Given how fast Sea Silk stocks tend to disappear–which I understand now–I knew those skeins would be gone in no time. There’s nothing else I’ve ever felt that feels like this stuff when you’re knitting it, all those hours it’s running through your fingers, and later, when you’re wearing it: nice. Verrrrrry nice. It does smell strongly of silk, being 70%, in case that stops anybody. But anyway. (Repeat the mantra: I have enough yarn to keep me happy.)

So there I was looking at this, my colorway dream come true in my dream yarn, and said to my husband that there wasn’t anything else on earth he could possibly buy me for Christmas or birthday that I’d enjoy more than two skeins of that teal to go play with. That was it. He thought about it, and said, Okay, then, I guess, go ahead and buy it. But no knitting it before then!

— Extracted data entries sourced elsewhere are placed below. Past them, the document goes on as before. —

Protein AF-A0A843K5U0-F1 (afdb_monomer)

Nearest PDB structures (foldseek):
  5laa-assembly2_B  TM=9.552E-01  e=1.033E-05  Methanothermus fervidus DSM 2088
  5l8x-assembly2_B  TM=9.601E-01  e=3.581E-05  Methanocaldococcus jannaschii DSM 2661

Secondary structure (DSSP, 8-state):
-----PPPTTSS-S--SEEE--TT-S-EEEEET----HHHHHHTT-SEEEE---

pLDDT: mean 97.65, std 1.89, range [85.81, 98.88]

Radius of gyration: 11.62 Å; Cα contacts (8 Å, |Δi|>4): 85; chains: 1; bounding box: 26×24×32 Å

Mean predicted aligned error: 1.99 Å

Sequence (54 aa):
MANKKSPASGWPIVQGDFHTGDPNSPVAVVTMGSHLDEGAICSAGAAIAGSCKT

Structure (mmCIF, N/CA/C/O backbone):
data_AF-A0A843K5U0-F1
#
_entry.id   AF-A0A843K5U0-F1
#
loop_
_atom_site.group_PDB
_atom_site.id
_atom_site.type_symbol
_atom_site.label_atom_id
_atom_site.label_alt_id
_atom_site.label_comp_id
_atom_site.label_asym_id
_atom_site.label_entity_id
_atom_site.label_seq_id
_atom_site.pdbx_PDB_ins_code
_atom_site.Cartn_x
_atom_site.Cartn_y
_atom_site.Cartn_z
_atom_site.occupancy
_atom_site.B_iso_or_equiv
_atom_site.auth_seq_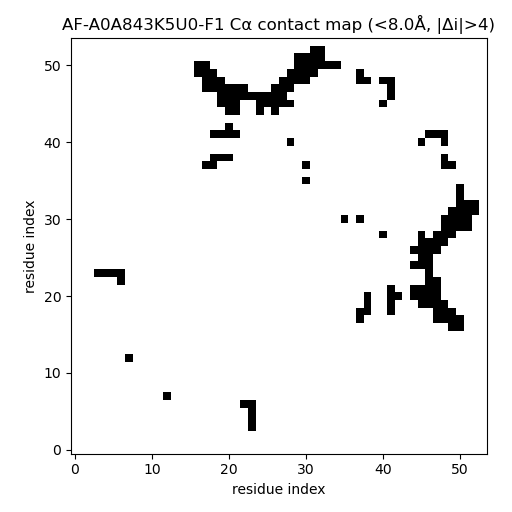id
_atom_site.auth_comp_id
_atom_site.auth_asym_id
_atom_site.auth_atom_id
_atom_site.pdbx_PDB_model_num
ATOM 1 N N . MET A 1 1 ? 1.345 -9.176 23.228 1.00 85.81 1 MET A N 1
ATOM 2 C CA . MET A 1 1 ? 0.680 -8.939 21.925 1.00 85.81 1 MET A CA 1
ATOM 3 C C . MET A 1 1 ? 0.694 -7.449 21.624 1.00 85.81 1 MET A C 1
ATOM 5 O O . MET A 1 1 ? 0.578 -6.672 22.563 1.00 85.81 1 MET A O 1
ATOM 9 N N . ALA A 1 2 ? 0.866 -7.048 20.361 1.00 95.69 2 ALA A N 1
ATOM 10 C CA . ALA A 1 2 ? 0.820 -5.636 19.974 1.00 95.69 2 ALA A CA 1
ATOM 11 C C . ALA A 1 2 ? -0.632 -5.130 19.927 1.00 95.69 2 ALA A C 1
ATOM 13 O O . ALA A 1 2 ? -1.514 -5.846 19.461 1.00 95.69 2 ALA A O 1
ATOM 14 N N . ASN A 1 3 ? -0.873 -3.905 20.394 1.00 97.25 3 ASN A N 1
ATOM 15 C CA . ASN A 1 3 ? -2.192 -3.275 20.328 1.00 97.25 3 ASN A CA 1
ATOM 16 C C . ASN A 1 3 ? -2.490 -2.809 18.889 1.00 97.25 3 ASN A C 1
ATOM 18 O O . ASN A 1 3 ? -1.618 -2.217 18.251 1.00 97.25 3 ASN A O 1
ATOM 22 N N . LYS A 1 4 ? -3.699 -3.068 18.378 1.00 97.44 4 LYS A N 1
ATOM 23 C CA . LYS A 1 4 ? -4.117 -2.754 17.001 1.00 97.44 4 LYS A CA 1
ATOM 24 C C . LYS A 1 4 ? -5.402 -1.931 17.006 1.00 97.44 4 LYS A C 1
ATOM 26 O O . LYS A 1 4 ? -6.224 -2.056 17.909 1.00 97.44 4 LYS A O 1
ATOM 31 N N . LYS A 1 5 ? -5.563 -1.085 15.991 1.00 97.62 5 LYS A N 1
ATOM 32 C CA . LYS A 1 5 ? -6.781 -0.307 15.738 1.00 97.62 5 LYS A CA 1
ATOM 33 C C . LYS A 1 5 ? -7.247 -0.582 14.317 1.00 97.62 5 LYS A C 1
ATOM 35 O O . LYS A 1 5 ? -6.416 -0.839 13.452 1.00 97.62 5 LYS A O 1
ATOM 40 N N . SER A 1 6 ? -8.551 -0.481 14.084 1.00 97.56 6 SER A N 1
ATOM 41 C CA . SER A 1 6 ? -9.102 -0.585 12.735 1.00 97.56 6 SER A CA 1
ATOM 42 C C . SER A 1 6 ? -8.599 0.565 11.852 1.00 97.56 6 SER A C 1
ATOM 44 O O . SER A 1 6 ? -8.531 1.703 12.333 1.00 97.56 6 SER A O 1
ATOM 46 N N . PRO A 1 7 ? -8.267 0.302 10.575 1.00 98.00 7 PRO A N 1
ATOM 47 C CA . PRO A 1 7 ? -7.959 1.357 9.621 1.00 98.00 7 PRO A CA 1
ATOM 48 C C . PRO A 1 7 ? -9.210 2.196 9.319 1.00 98.00 7 PRO A C 1
ATOM 50 O O . PRO A 1 7 ? -10.333 1.843 9.691 1.00 98.00 7 PRO A O 1
ATOM 53 N N . ALA A 1 8 ? -9.020 3.318 8.627 1.00 98.12 8 ALA A N 1
ATOM 54 C CA . ALA A 1 8 ? -10.138 4.117 8.141 1.00 98.12 8 ALA A CA 1
ATOM 55 C C . ALA A 1 8 ? -11.025 3.306 7.176 1.00 98.12 8 ALA A C 1
ATOM 57 O O . ALA A 1 8 ? -10.544 2.420 6.467 1.00 98.12 8 ALA A O 1
ATOM 58 N N . SER A 1 9 ? -12.321 3.626 7.131 1.00 97.94 9 SER A N 1
ATOM 59 C CA . SER A 1 9 ? -13.238 3.003 6.171 1.00 97.94 9 SER A CA 1
ATOM 60 C C . SER A 1 9 ? -12.768 3.281 4.742 1.00 97.94 9 SER A C 1
ATOM 62 O O . SER A 1 9 ? -12.500 4.432 4.398 1.00 97.94 9 SER A O 1
ATOM 64 N N . GLY A 1 10 ? -12.639 2.228 3.932 1.00 96.88 10 GLY A N 1
ATOM 65 C CA . GLY A 1 10 ? -12.128 2.328 2.563 1.00 96.88 10 GLY A CA 1
ATOM 66 C C . GLY A 1 10 ? -10.608 2.477 2.452 1.00 96.88 10 GLY A C 1
ATOM 67 O O . GLY A 1 10 ? -10.131 2.929 1.421 1.00 96.88 10 GLY A O 1
ATOM 68 N N . TRP A 1 11 ? -9.833 2.141 3.488 1.00 97.69 11 TRP A N 1
ATOM 69 C CA . TRP A 1 11 ? -8.372 2.131 3.386 1.00 97.69 11 TRP A CA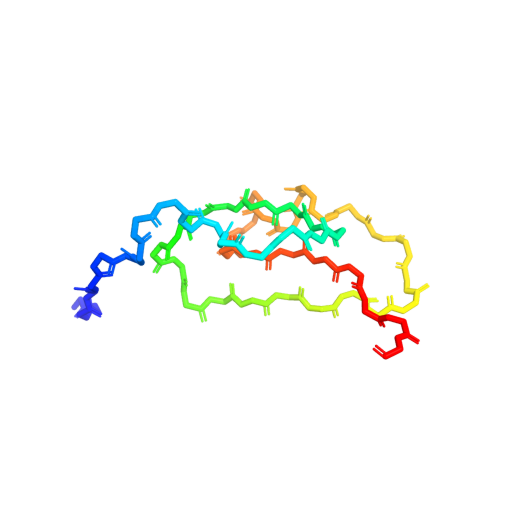 1
ATOM 70 C C . TRP A 1 11 ? -7.865 1.120 2.331 1.00 97.69 11 TRP A C 1
ATOM 72 O O . TRP A 1 11 ? -8.342 -0.018 2.336 1.00 97.69 11 TRP A O 1
ATOM 82 N N . PRO A 1 12 ? -6.860 1.487 1.504 1.00 98.00 12 PRO A N 1
ATOM 83 C CA . PRO A 1 12 ? -6.272 2.825 1.361 1.00 98.00 12 PRO A CA 1
ATOM 84 C C . PRO A 1 12 ? -7.216 3.795 0.636 1.00 98.00 12 PRO A C 1
ATOM 86 O O . PRO A 1 12 ? -7.708 3.498 -0.445 1.00 98.00 12 PRO A O 1
ATOM 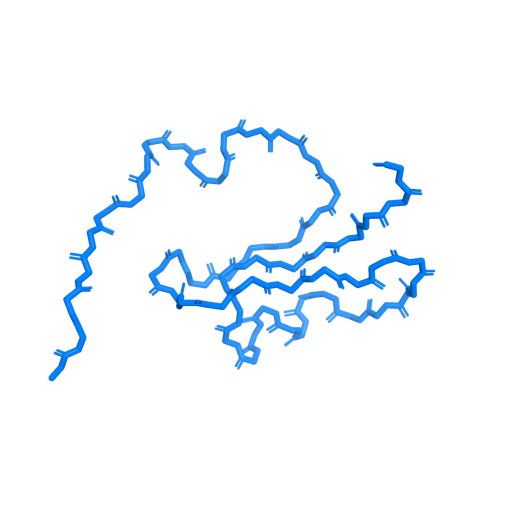89 N N . ILE A 1 13 ? -7.439 4.978 1.223 1.00 98.50 13 ILE A N 1
ATOM 90 C CA . ILE A 1 13 ? -8.408 5.963 0.699 1.00 98.50 13 ILE A CA 1
ATOM 91 C C . ILE A 1 13 ? -7.892 6.627 -0.584 1.00 98.50 13 ILE A C 1
ATOM 93 O O . ILE A 1 13 ? -8.655 6.923 -1.499 1.00 98.50 13 ILE A O 1
ATOM 97 N N . VAL A 1 14 ? -6.591 6.915 -0.627 1.00 98.25 14 VAL A N 1
ATOM 98 C CA . VAL A 1 14 ? -5.959 7.606 -1.751 1.00 98.25 14 VAL A CA 1
ATOM 99 C C . VAL A 1 14 ? -5.577 6.574 -2.800 1.00 98.25 14 VAL A C 1
ATOM 101 O O . VAL A 1 14 ? -4.837 5.641 -2.499 1.00 98.25 14 VAL A O 1
ATOM 104 N N . GLN A 1 15 ? -6.052 6.758 -4.031 1.00 97.81 15 GLN A N 1
ATOM 105 C CA . GLN A 1 15 ? -5.633 5.940 -5.164 1.00 97.81 15 GLN A CA 1
ATOM 106 C C . GLN A 1 15 ? -4.158 6.201 -5.500 1.00 97.81 15 GLN A C 1
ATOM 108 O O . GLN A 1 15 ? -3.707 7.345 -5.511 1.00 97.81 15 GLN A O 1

Long as I had him agreeing, I said, okay, that’s for Christmas; how about the Sea Shore colorway–just one skein for my birthday? That got me a bit of a growl, and then a, sure, go ahead. He saw the $100 total and winced, and then the deed was done.

So. The box came. I was home, he wasn’t. I…yeah, I did, I opened it, fondled it, and oh-so-dutifully put it back. Just to check out that shade, you know; after all, monitors always differ a bit, you know. Said to him later, how about if I wind it into balls so it’ll be all ready to just zip away with it come the day?

No! No fondling! WAIT. You’re just going to have to wait.

Well, so I sort of wait; I take it out about every third day, pet it some more, and then stuff it back into the box out of sight. Nope nope nope, can’t knit it yet. Back. Nope.

But you know, right now I’m really glad I was born a week early rather than a week late. Thanks, Mom! If ever a yarn deserved to be knitted at the beach, too, while we’re at it… Half Moon Bay on my birthday with that Sea Shore Sea Silk, dear? A romantic lunch or dinner on the… (You won’t mind if I bring my needles with us, right? I’ll need to wind it up; do you think you could hold your hands out while we wait for the main course? I just don’t want to trip the waitress up by putting it around the back of the chair leaned back from the next table over there.) Dear? Dear?